You can plan all your venture company’s funding rounds before you raise a single cent. Even the best-laid plans might cause you to restructure a few things as your company develops. It’s only natural.
You’ll have to restructure the office floor plan to put everyone’s desks in the office as you hire employees, and it stands to reason that you’ll have to restructure other things, too, namely the board and the capitalization table.
The board is one of the main things that will be restructured every time you raise a new round of capital. The board may grow, shrink, or simply change in composition. Your capitalization table, or the list of people who own stock in your company, will also likely change over time.

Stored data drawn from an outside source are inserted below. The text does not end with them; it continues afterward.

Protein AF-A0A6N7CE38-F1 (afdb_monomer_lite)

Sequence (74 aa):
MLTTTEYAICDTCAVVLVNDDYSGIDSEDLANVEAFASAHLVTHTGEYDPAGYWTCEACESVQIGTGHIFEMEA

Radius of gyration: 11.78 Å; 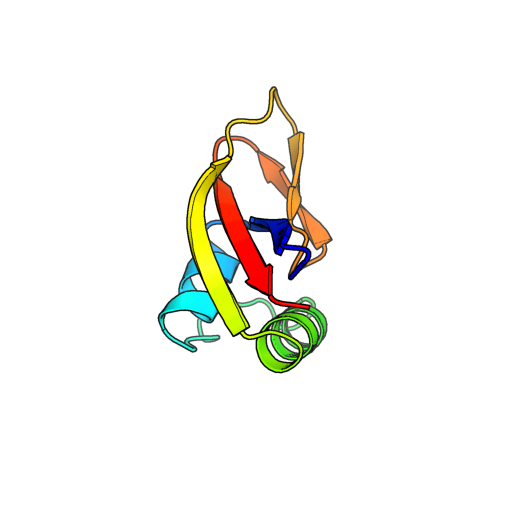chains: 1; bounding box: 26×32×28 Å

pLDDT: mean 90.47, std 9.31, range [51.25, 96.75]

Foldseek 3Di:
DFDKDKFWAAPLLVCCLVPVDCPPPDPLQVVQSVVVSVVFDKDWDFKAADDAWDAGPRRRDIDGGMTTIIITGD

Secondary structure (DSSP, 8-state):
---EEEEEE-HHHHHHHHH---TTS-TTTHHHHHHHHHH--EEEEEEE--SSEEE-TTT--EEES-EEEEEEE-

Structure (mmCIF, N/CA/C/O backbone):
data_AF-A0A6N7CE38-F1
#
_entry.id   AF-A0A6N7CE38-F1
#
loop_
_atom_site.group_PDB
_atom_site.id
_atom_site.type_symbol
_atom_site.label_atom_id
_atom_site.label_alt_id
_atom_site.label_comp_id
_atom_site.label_asym_id
_atom_site.label_entity_id
_atom_site.label_seq_id
_atom_site.pdbx_PDB_ins_code
_atom_site.Cartn_x
_atom_site.Cartn_y
_atom_site.Cartn_z
_atom_site.occupancy
_atom_site.B_iso_or_equiv
_atom_site.auth_seq_id
_atom_site.auth_comp_id
_atom_site.auth_asym_id
_atom_site.auth_atom_id
_atom_site.pdbx_PDB_model_num
ATOM 1 N N . MET A 1 1 ? -8.458 -18.880 15.268 1.00 51.25 1 MET A N 1
ATOM 2 C CA . MET A 1 1 ? -8.951 -17.673 14.580 1.00 51.25 1 MET A CA 1
ATOM 3 C C . MET A 1 1 ? -7.773 -17.164 13.788 1.00 51.25 1 MET A C 1
ATOM 5 O O . MET A 1 1 ? -6.749 -16.931 14.415 1.00 51.25 1 MET A O 1
ATOM 9 N N . LEU A 1 2 ? -7.877 -17.120 12.461 1.00 58.44 2 LEU A N 1
ATOM 10 C CA . LEU A 1 2 ? -6.917 -16.382 11.640 1.00 58.44 2 LEU A CA 1
ATOM 11 C C . LEU A 1 2 ? -7.166 -14.897 11.920 1.00 58.44 2 LEU A C 1
ATOM 13 O O . LEU A 1 2 ? -8.324 -14.478 11.975 1.00 58.44 2 LEU A O 1
ATOM 17 N N . THR A 1 3 ? -6.113 -14.147 12.217 1.00 65.88 3 THR A N 1
ATOM 18 C CA . THR A 1 3 ? -6.188 -12.693 12.364 1.00 65.88 3 THR A CA 1
ATOM 19 C C . THR A 1 3 ? -5.819 -12.090 11.023 1.00 65.88 3 THR A C 1
ATOM 21 O O . THR A 1 3 ? -4.684 -12.261 10.588 1.00 65.88 3 THR A O 1
ATOM 24 N N . THR A 1 4 ? -6.770 -11.430 10.368 1.00 79.25 4 THR A N 1
ATOM 25 C CA . THR A 1 4 ? -6.493 -10.629 9.176 1.00 79.25 4 THR A CA 1
ATOM 26 C C . THR A 1 4 ? -6.113 -9.214 9.593 1.00 79.25 4 THR A C 1
ATOM 28 O O . THR A 1 4 ? -6.766 -8.617 10.454 1.00 79.25 4 THR A O 1
ATOM 31 N N . THR A 1 5 ? -5.032 -8.697 9.011 1.00 89.31 5 THR A N 1
ATOM 32 C CA . THR A 1 5 ? -4.609 -7.300 9.176 1.00 89.31 5 THR A CA 1
ATOM 33 C C . THR A 1 5 ? -4.883 -6.557 7.876 1.00 89.31 5 THR A C 1
ATOM 35 O O . THR A 1 5 ? -4.536 -7.051 6.804 1.00 89.31 5 THR A O 1
ATOM 38 N N . GLU A 1 6 ? -5.517 -5.391 7.977 1.00 92.56 6 GLU A N 1
ATOM 39 C CA . GLU A 1 6 ? -5.784 -4.497 6.850 1.00 92.56 6 GLU A CA 1
ATOM 40 C C . GLU A 1 6 ? -4.640 -3.492 6.681 1.0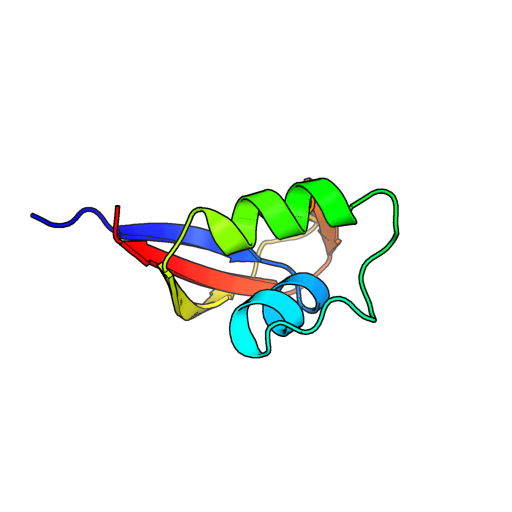0 92.56 6 GLU A C 1
ATOM 42 O O . GLU A 1 6 ? -4.167 -2.909 7.658 1.00 92.56 6 GLU A O 1
ATOM 47 N N . TYR A 1 7 ? -4.241 -3.255 5.434 1.00 94.00 7 TYR A N 1
ATOM 48 C CA . TYR A 1 7 ? -3.198 -2.304 5.062 1.00 94.00 7 TYR A CA 1
ATOM 49 C C . TYR A 1 7 ? -3.723 -1.322 4.023 1.00 94.00 7 TYR A C 1
ATOM 51 O O . TYR A 1 7 ? -4.371 -1.719 3.052 1.00 94.00 7 TYR A O 1
ATOM 59 N N . ALA A 1 8 ? -3.401 -0.043 4.214 1.00 96.38 8 ALA A N 1
ATOM 60 C CA . ALA A 1 8 ? -3.697 1.017 3.260 1.00 96.38 8 ALA A CA 1
ATOM 61 C C . ALA A 1 8 ? -2.558 1.134 2.237 1.00 96.38 8 ALA A C 1
ATOM 63 O O . ALA A 1 8 ? -1.420 1.454 2.586 1.00 96.38 8 ALA A O 1
ATOM 64 N N . ILE A 1 9 ? -2.864 0.884 0.966 1.00 96.44 9 ILE A N 1
ATOM 65 C CA . ILE A 1 9 ? -1.892 0.752 -0.123 1.00 96.44 9 ILE A CA 1
ATOM 66 C C . ILE A 1 9 ? -2.200 1.764 -1.225 1.00 96.44 9 ILE A C 1
ATOM 68 O O . ILE A 1 9 ? -3.349 1.907 -1.638 1.00 96.44 9 ILE A O 1
ATOM 72 N N . CYS A 1 10 ? -1.188 2.493 -1.697 1.00 96.62 10 CYS A N 1
ATOM 73 C CA . CYS A 1 10 ? -1.345 3.450 -2.796 1.00 96.62 10 CYS A CA 1
ATOM 74 C C . CYS A 1 10 ? -1.513 2.745 -4.150 1.00 96.62 10 CYS A C 1
ATOM 76 O O . CYS A 1 10 ? -1.135 1.583 -4.296 1.00 96.62 10 CYS A O 1
ATOM 78 N N . ASP A 1 11 ? -2.010 3.461 -5.159 1.00 95.19 11 ASP A N 1
ATOM 79 C CA . ASP A 1 11 ? -2.241 2.916 -6.506 1.00 95.19 11 ASP A CA 1
ATOM 80 C C . ASP A 1 11 ? -0.991 2.237 -7.089 1.00 95.19 11 ASP A C 1
ATOM 82 O O . ASP A 1 11 ? -1.063 1.125 -7.612 1.00 95.19 11 ASP A O 1
ATOM 86 N N . THR A 1 12 ? 0.181 2.865 -6.947 1.00 95.19 12 THR A N 1
ATOM 87 C CA . THR A 1 12 ? 1.441 2.324 -7.478 1.00 95.19 12 THR A CA 1
ATOM 88 C C . THR A 1 12 ? 1.819 1.005 -6.804 1.00 95.19 12 THR A C 1
ATOM 90 O O . THR A 1 12 ? 2.145 0.033 -7.482 1.00 95.19 12 THR A O 1
ATOM 93 N N . CYS A 1 13 ? 1.735 0.931 -5.473 1.00 95.69 13 CYS A N 1
ATOM 94 C CA . CYS A 1 13 ? 2.037 -0.301 -4.742 1.00 95.69 13 CYS A CA 1
ATOM 95 C C . CYS A 1 13 ? 0.966 -1.377 -4.969 1.00 95.69 13 CYS A C 1
ATOM 97 O O . CYS A 1 13 ? 1.284 -2.562 -4.972 1.00 95.69 13 CYS A O 1
ATOM 99 N N . ALA A 1 14 ? -0.290 -1.000 -5.216 1.00 95.44 14 ALA A N 1
ATOM 100 C CA . ALA A 1 14 ? -1.340 -1.958 -5.550 1.00 95.44 14 ALA A CA 1
ATOM 101 C C . ALA A 1 14 ? -1.061 -2.667 -6.887 1.00 95.44 14 ALA A C 1
ATOM 103 O O . ALA A 1 14 ? -1.291 -3.871 -6.993 1.00 95.44 14 ALA A O 1
ATOM 104 N N . VAL A 1 15 ? -0.503 -1.964 -7.883 1.00 95.25 15 VAL A N 1
ATOM 105 C CA . VAL A 1 15 ? -0.061 -2.585 -9.146 1.00 95.25 15 VAL A CA 1
ATOM 106 C C . VAL A 1 15 ? 0.999 -3.653 -8.888 1.00 95.25 15 VAL A C 1
ATOM 108 O O . VAL A 1 15 ? 0.881 -4.745 -9.448 1.00 95.25 15 VAL A O 1
ATOM 111 N N . VAL A 1 16 ? 1.968 -3.369 -8.013 1.00 94.75 16 VAL A N 1
ATOM 112 C CA . VAL A 1 16 ? 2.995 -4.336 -7.602 1.00 94.75 16 VAL A CA 1
ATOM 113 C C . VAL A 1 16 ? 2.349 -5.554 -6.953 1.00 94.75 16 VAL A C 1
ATOM 115 O O . VAL A 1 16 ? 2.567 -6.672 -7.399 1.00 94.75 16 VAL A O 1
ATOM 118 N N . LEU A 1 17 ? 1.508 -5.355 -5.939 1.00 93.12 17 LEU A N 1
ATOM 119 C CA . LEU A 1 17 ? 0.912 -6.461 -5.186 1.00 93.12 17 LEU A CA 1
ATOM 120 C C . LEU A 1 17 ? 0.006 -7.360 -6.038 1.00 93.12 17 LEU A C 1
ATOM 122 O O . LEU A 1 17 ? -0.106 -8.554 -5.768 1.00 93.12 17 LEU A O 1
ATOM 126 N N . VAL A 1 18 ? -0.647 -6.802 -7.060 1.00 92.81 18 VAL A N 1
ATOM 127 C CA . VAL A 1 18 ? -1.566 -7.551 -7.930 1.00 92.81 18 VAL A CA 1
ATOM 128 C C . VAL A 1 18 ? -0.847 -8.207 -9.110 1.00 92.81 18 VAL A C 1
ATOM 130 O O . VAL A 1 18 ? -1.240 -9.298 -9.523 1.00 92.81 18 VAL A O 1
ATOM 133 N N . ASN A 1 19 ? 0.175 -7.557 -9.674 1.00 93.19 19 ASN A N 1
ATOM 134 C CA . ASN A 1 19 ? 0.786 -7.970 -10.945 1.00 93.19 19 ASN A CA 1
ATOM 135 C C . ASN A 1 19 ? 2.267 -8.355 -10.840 1.00 93.19 19 ASN A C 1
ATOM 137 O O . ASN A 1 19 ? 2.836 -8.772 -11.846 1.00 93.19 19 ASN A O 1
ATOM 141 N N . ASP A 1 20 ? 2.881 -8.207 -9.665 1.00 92.56 20 ASP A N 1
ATOM 142 C CA . ASP A 1 20 ? 4.325 -8.358 -9.439 1.00 92.56 20 ASP A CA 1
ATOM 143 C C . ASP A 1 20 ? 5.164 -7.456 -10.373 1.00 92.56 20 ASP A C 1
ATOM 145 O O . ASP A 1 20 ? 6.236 -7.824 -10.851 1.00 92.56 20 ASP A O 1
ATOM 149 N N . ASP A 1 21 ? 4.643 -6.258 -10.678 1.00 94.88 21 ASP A N 1
ATOM 150 C CA . ASP A 1 21 ? 5.254 -5.286 -11.592 1.00 94.88 21 ASP A CA 1
ATOM 151 C C . ASP A 1 21 ? 5.814 -4.071 -10.840 1.00 94.88 21 ASP A C 1
ATOM 153 O O . ASP A 1 21 ? 5.075 -3.183 -10.418 1.00 94.88 21 ASP A O 1
ATOM 157 N N . TYR A 1 22 ? 7.142 -4.017 -10.731 1.00 95.00 22 TYR A N 1
ATOM 158 C CA . TYR A 1 22 ? 7.894 -2.959 -10.043 1.00 95.00 22 TYR A CA 1
ATOM 159 C C . TYR A 1 22 ? 8.370 -1.841 -10.979 1.00 95.00 22 TYR A C 1
ATOM 161 O O . TYR A 1 22 ? 9.092 -0.943 -10.549 1.00 95.00 22 TYR A O 1
ATOM 169 N N . SER A 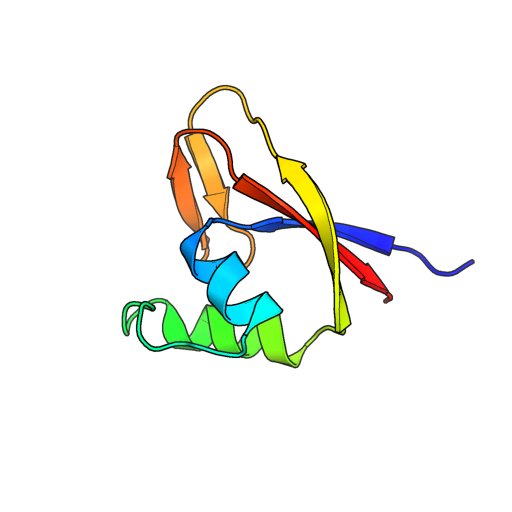1 23 ? 8.004 -1.869 -12.264 1.00 93.44 23 SER A N 1
ATOM 170 C CA . SER A 1 23 ? 8.544 -0.932 -13.263 1.00 93.44 23 SER A CA 1
ATOM 171 C C . SER A 1 23 ? 8.202 0.540 -12.999 1.00 93.44 23 SER A C 1
ATOM 173 O O . SER A 1 23 ? 8.893 1.424 -13.508 1.00 93.44 23 SER A O 1
ATOM 175 N N . GLY A 1 24 ? 7.161 0.802 -12.203 1.00 91.25 24 GLY A N 1
ATOM 176 C CA . GLY A 1 24 ? 6.740 2.138 -11.781 1.00 91.25 24 GLY A CA 1
ATOM 177 C C . GLY A 1 24 ? 7.217 2.565 -10.390 1.00 91.25 24 GLY A C 1
ATOM 178 O O . GLY A 1 24 ? 6.780 3.614 -9.925 1.00 91.25 24 GLY A O 1
ATOM 179 N N . ILE A 1 25 ? 8.048 1.767 -9.712 1.00 94.50 25 ILE A N 1
ATOM 180 C CA . ILE A 1 25 ? 8.518 2.060 -8.353 1.00 94.50 25 ILE A CA 1
ATOM 181 C C . ILE A 1 25 ? 9.832 2.837 -8.402 1.00 94.50 25 ILE A C 1
ATOM 183 O O . ILE A 1 25 ? 10.784 2.444 -9.081 1.00 94.50 25 ILE A O 1
ATOM 187 N N . ASP A 1 26 ? 9.886 3.937 -7.652 1.00 93.62 26 ASP A N 1
ATOM 188 C CA . ASP A 1 26 ? 11.102 4.722 -7.495 1.00 93.62 26 ASP A CA 1
ATOM 189 C C . ASP A 1 26 ? 12.184 3.911 -6.773 1.00 93.62 26 ASP A C 1
ATOM 191 O O . ASP A 1 26 ? 11.923 3.133 -5.853 1.00 93.62 26 ASP A O 1
ATOM 195 N N . SER A 1 27 ? 13.444 4.102 -7.169 1.00 92.31 27 SER A N 1
ATOM 196 C CA . SER A 1 27 ? 14.560 3.300 -6.647 1.00 92.31 27 SER A CA 1
ATOM 197 C C . SER A 1 27 ? 14.780 3.443 -5.137 1.00 92.31 27 SER A C 1
ATOM 199 O O . SER A 1 27 ? 15.417 2.583 -4.536 1.00 92.31 27 SER A O 1
ATOM 201 N N . GLU A 1 28 ? 14.309 4.542 -4.544 1.00 93.50 28 GLU A N 1
ATOM 202 C CA . GLU A 1 28 ? 14.380 4.781 -3.099 1.00 93.50 28 GLU A CA 1
ATOM 203 C C . GLU A 1 28 ? 13.332 3.986 -2.307 1.00 93.50 28 GLU A C 1
ATOM 205 O O . GLU A 1 28 ? 13.621 3.564 -1.189 1.00 93.50 28 GLU A O 1
ATOM 210 N N . ASP A 1 29 ? 12.187 3.687 -2.924 1.00 92.88 29 ASP A N 1
ATOM 211 C CA . ASP A 1 29 ? 11.072 2.967 -2.302 1.00 92.88 29 ASP A CA 1
ATOM 212 C C . ASP A 1 29 ? 11.119 1.457 -2.590 1.00 92.88 29 ASP A C 1
ATOM 214 O O . ASP A 1 29 ? 10.519 0.659 -1.866 1.00 92.88 29 ASP A O 1
ATOM 218 N N . LEU A 1 30 ? 11.863 1.042 -3.624 1.00 94.12 30 LEU A N 1
ATOM 219 C CA . LEU A 1 30 ? 11.901 -0.337 -4.120 1.00 94.12 30 LEU A CA 1
ATOM 220 C C . LEU A 1 30 ? 12.169 -1.373 -3.020 1.00 94.12 30 LEU A C 1
ATOM 222 O O . LEU A 1 30 ? 11.455 -2.367 -2.934 1.00 94.12 30 LEU A O 1
ATOM 226 N N . ALA A 1 31 ? 13.150 -1.126 -2.148 1.00 94.38 31 ALA A N 1
ATOM 227 C CA . ALA A 1 31 ? 13.512 -2.073 -1.092 1.00 94.38 31 ALA A CA 1
ATOM 228 C C . ALA A 1 31 ? 12.379 -2.291 -0.071 1.00 94.38 31 ALA A C 1
ATOM 230 O O . ALA A 1 31 ? 12.182 -3.413 0.398 1.00 94.38 31 ALA A O 1
ATOM 231 N N . ASN A 1 32 ? 11.626 -1.237 0.257 1.00 93.69 32 ASN A N 1
ATOM 232 C CA . ASN A 1 32 ? 10.496 -1.322 1.183 1.00 93.69 32 ASN A CA 1
ATOM 233 C C . ASN A 1 32 ? 9.339 -2.095 0.545 1.00 93.69 32 ASN A C 1
ATOM 235 O O . ASN A 1 32 ? 8.782 -3.005 1.159 1.00 93.69 32 ASN A O 1
ATOM 239 N N . VAL A 1 33 ? 9.041 -1.796 -0.722 1.00 94.31 33 VAL A N 1
ATOM 240 C CA . VAL A 1 3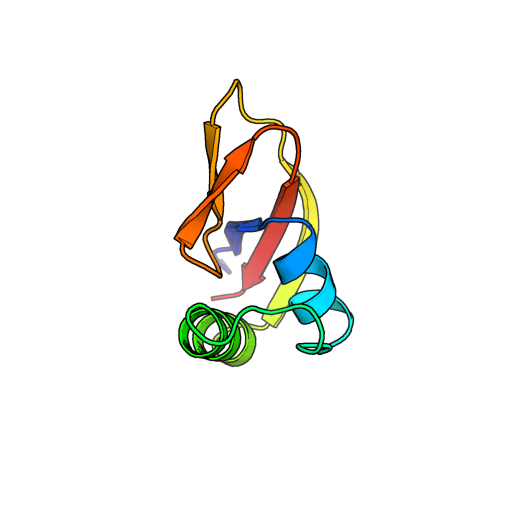3 ? 7.958 -2.447 -1.464 1.00 94.31 33 VAL A CA 1
ATOM 241 C C . VAL A 1 33 ? 8.250 -3.935 -1.692 1.00 94.31 33 VAL A C 1
ATOM 243 O O . VAL A 1 33 ? 7.369 -4.763 -1.467 1.00 94.31 33 VAL A O 1
ATOM 246 N N . GLU A 1 34 ? 9.481 -4.302 -2.060 1.00 94.44 34 GLU A N 1
ATOM 247 C CA . GLU A 1 34 ? 9.902 -5.707 -2.193 1.00 94.44 34 GLU A CA 1
ATOM 248 C C . GLU A 1 34 ? 9.802 -6.463 -0.859 1.00 94.44 34 GLU A C 1
ATOM 250 O O . GLU A 1 34 ? 9.309 -7.596 -0.808 1.00 94.44 34 GLU A O 1
ATOM 255 N N . ALA A 1 35 ? 10.239 -5.844 0.244 1.00 92.56 35 ALA A N 1
ATOM 256 C CA . ALA A 1 35 ? 10.132 -6.441 1.573 1.00 92.56 35 ALA A CA 1
ATOM 257 C C . ALA A 1 35 ? 8.666 -6.652 1.982 1.00 92.56 35 ALA A C 1
ATOM 259 O O . ALA A 1 35 ? 8.315 -7.713 2.499 1.00 92.56 35 ALA A O 1
ATOM 260 N N . PHE A 1 36 ? 7.802 -5.674 1.707 1.00 91.75 36 PHE A N 1
ATOM 261 C CA . PHE A 1 36 ? 6.377 -5.752 2.005 1.00 91.75 36 PHE A CA 1
ATOM 262 C C . PHE A 1 36 ? 5.675 -6.846 1.188 1.00 91.75 36 PHE A C 1
ATOM 264 O O . PHE A 1 36 ? 4.971 -7.681 1.763 1.00 91.75 36 PHE A O 1
ATOM 271 N N . ALA A 1 37 ? 5.899 -6.872 -0.131 1.00 91.31 37 ALA A N 1
ATOM 272 C CA . ALA A 1 37 ? 5.279 -7.822 -1.054 1.00 91.31 37 ALA A CA 1
ATOM 273 C C . ALA A 1 37 ? 5.730 -9.271 -0.805 1.00 91.31 37 ALA A C 1
ATOM 275 O O . ALA A 1 37 ? 4.929 -10.196 -0.902 1.00 91.31 37 ALA A O 1
ATOM 276 N N . SER A 1 38 ? 7.000 -9.484 -0.444 1.00 89.50 38 SER A N 1
ATOM 277 C CA . SER A 1 38 ? 7.537 -10.831 -0.189 1.00 89.50 38 SER A CA 1
ATOM 278 C C . SER A 1 38 ? 7.148 -11.414 1.171 1.00 89.50 38 SER A C 1
ATOM 280 O O . SER A 1 38 ? 7.155 -12.636 1.339 1.00 89.50 38 SER A O 1
ATOM 282 N N . ALA A 1 39 ? 6.808 -10.570 2.145 1.00 83.75 39 ALA A N 1
ATOM 283 C CA . ALA A 1 39 ? 6.476 -11.009 3.495 1.00 83.75 39 ALA A CA 1
ATOM 284 C C . ALA A 1 39 ? 5.043 -11.553 3.633 1.00 83.75 39 ALA A C 1
ATOM 286 O O . ALA A 1 39 ? 4.747 -12.195 4.643 1.00 83.75 39 ALA A O 1
ATOM 287 N N . HIS A 1 40 ? 4.164 -11.333 2.648 1.00 75.00 40 HIS A N 1
ATOM 288 C CA . HIS A 1 40 ? 2.730 -11.537 2.841 1.00 75.00 40 HIS A CA 1
ATOM 289 C C . HIS A 1 40 ? 2.018 -12.142 1.630 1.00 75.00 40 HIS A C 1
ATOM 291 O O . HIS A 1 40 ? 2.317 -11.836 0.479 1.00 75.00 40 HIS A O 1
ATOM 297 N N . LEU A 1 41 ? 1.001 -12.963 1.907 1.00 76.31 41 LEU A N 1
ATOM 298 C CA . LEU A 1 41 ? -0.044 -13.286 0.939 1.00 76.31 41 LEU A CA 1
ATOM 299 C C . LEU A 1 41 ? -1.171 -12.274 1.120 1.00 76.31 41 LEU A C 1
ATOM 301 O O . LEU A 1 41 ? -1.798 -12.219 2.178 1.00 76.31 41 LEU A O 1
ATOM 3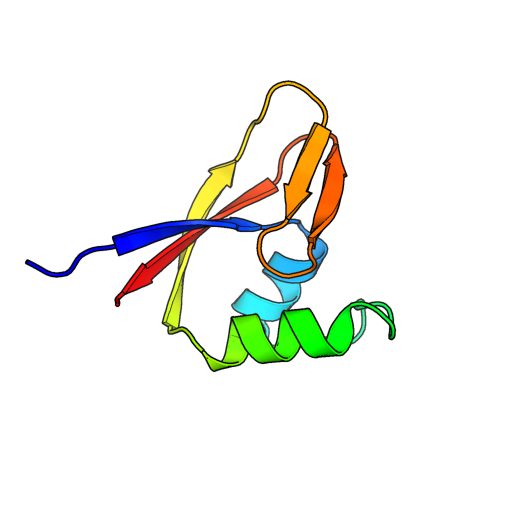05 N N . VAL A 1 42 ? -1.393 -11.462 0.093 1.00 84.06 42 VAL A N 1
ATOM 306 C CA . VAL A 1 42 ? -2.274 -10.298 0.170 1.00 84.06 42 VAL A CA 1
ATOM 307 C C . VAL A 1 42 ? -3.519 -10.509 -0.685 1.00 84.06 42 VAL A C 1
ATOM 309 O O . VAL A 1 42 ? -3.448 -11.067 -1.780 1.00 84.06 42 VAL A O 1
ATOM 312 N N . THR A 1 43 ? -4.667 -10.047 -0.200 1.00 90.00 43 THR A N 1
ATOM 313 C CA . THR A 1 43 ? -5.915 -10.005 -0.971 1.00 90.00 43 THR A CA 1
ATOM 314 C C . THR A 1 43 ? -6.418 -8.574 -1.020 1.00 90.00 43 THR A C 1
ATOM 316 O O . THR A 1 43 ? -6.516 -7.922 0.012 1.00 90.00 43 THR A O 1
ATOM 319 N N . HIS A 1 44 ? -6.753 -8.080 -2.211 1.00 92.50 44 HIS A N 1
ATOM 320 C CA . HIS A 1 44 ? -7.414 -6.783 -2.355 1.00 92.50 44 HIS A CA 1
ATOM 321 C C . HIS A 1 44 ? -8.868 -6.887 -1.876 1.00 92.50 44 HIS A C 1
ATOM 323 O O . HIS A 1 44 ? -9.615 -7.731 -2.375 1.00 92.50 44 HIS A O 1
ATOM 329 N N . THR A 1 45 ? -9.265 -6.061 -0.905 1.00 93.69 45 THR A N 1
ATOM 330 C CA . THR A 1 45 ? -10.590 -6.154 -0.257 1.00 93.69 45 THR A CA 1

Later investors may force early investors to sell their shares or to take a different deal. If the early investors refuse, the company will fail to raise money. Early investors almost always allow the capitalization table to be restructured so that they can get something back for their investment. Their maxim: Don’t tip the boat if you are in it!
Tidy your capitalization table
A capitalization table is a spreadsheet that lists all of the people and entities that have invested in the company. For each shareholder, it lists how many shares are owned, the preferences, the series provisions, and the voting rights.
Companies are required to get quite a bit of traction before venture capitalists (VCs) will invest. Therefore, chances are a company will have raised capital at least once before it raises a VC round. Many companies will have done a few early rounds with friends and family, crowdfunding, or angel investors.
If you have a mix of investors, each with different goals, your company will quickly find itself in trouble. At some critical point — maybe your company is in crisis or it’s considering a big exit — you’ll need to bring your investors all together to make a big decision. At such a time, you need your investors to work together like a well-oiled machine.
Put early investors in an LLC
You can simplify your capitalization table by grouping investors into an entity called a limited liability corporation (LLC). If you have a group of investors who invested at the same time with the same term sheet, putting those individuals into an LLC can be reasonably easy.
The individuals are then legally considered a single entity. They vote as one if they have voting rights, and they are represented by a single body in the room in meetings.
Buy out early investors
Sometimes a VC chooses to buy out early investors to clean up the capitalization table. As you can imagine, this solution may disappoint the early investors: They get compensated but are ultimately kicked out of a growing company.
On the other hand, many early-stage investors are happy to just get their money back! If your company can’t receive venture capital because of an early investor in the cap table, that early investor either has to give in or he will ruin the company’s chances of getting funded. After all, any percentage of a defunct company is zero dollars.
Renegotiate terms with early investors
Two things can happen when you have structured a deal poorly in the first rounds. One possibility is that VCs will flee from your deal permanently. The other possibility is that you may be able to go back to your first round investors and renegotiate a new deal that will be more attractive to next round investors.
Doing so is often in everyone’s best interests (although structuring a reasonable deal the first time around and avoiding the pain and headache of renegotiating is always the best option).
Because many deals need to be renegotiated with previous investors to move forward with the next round of investment, you may want to warn your early investors of this potential renegotiation, especially when those investors are friends or family.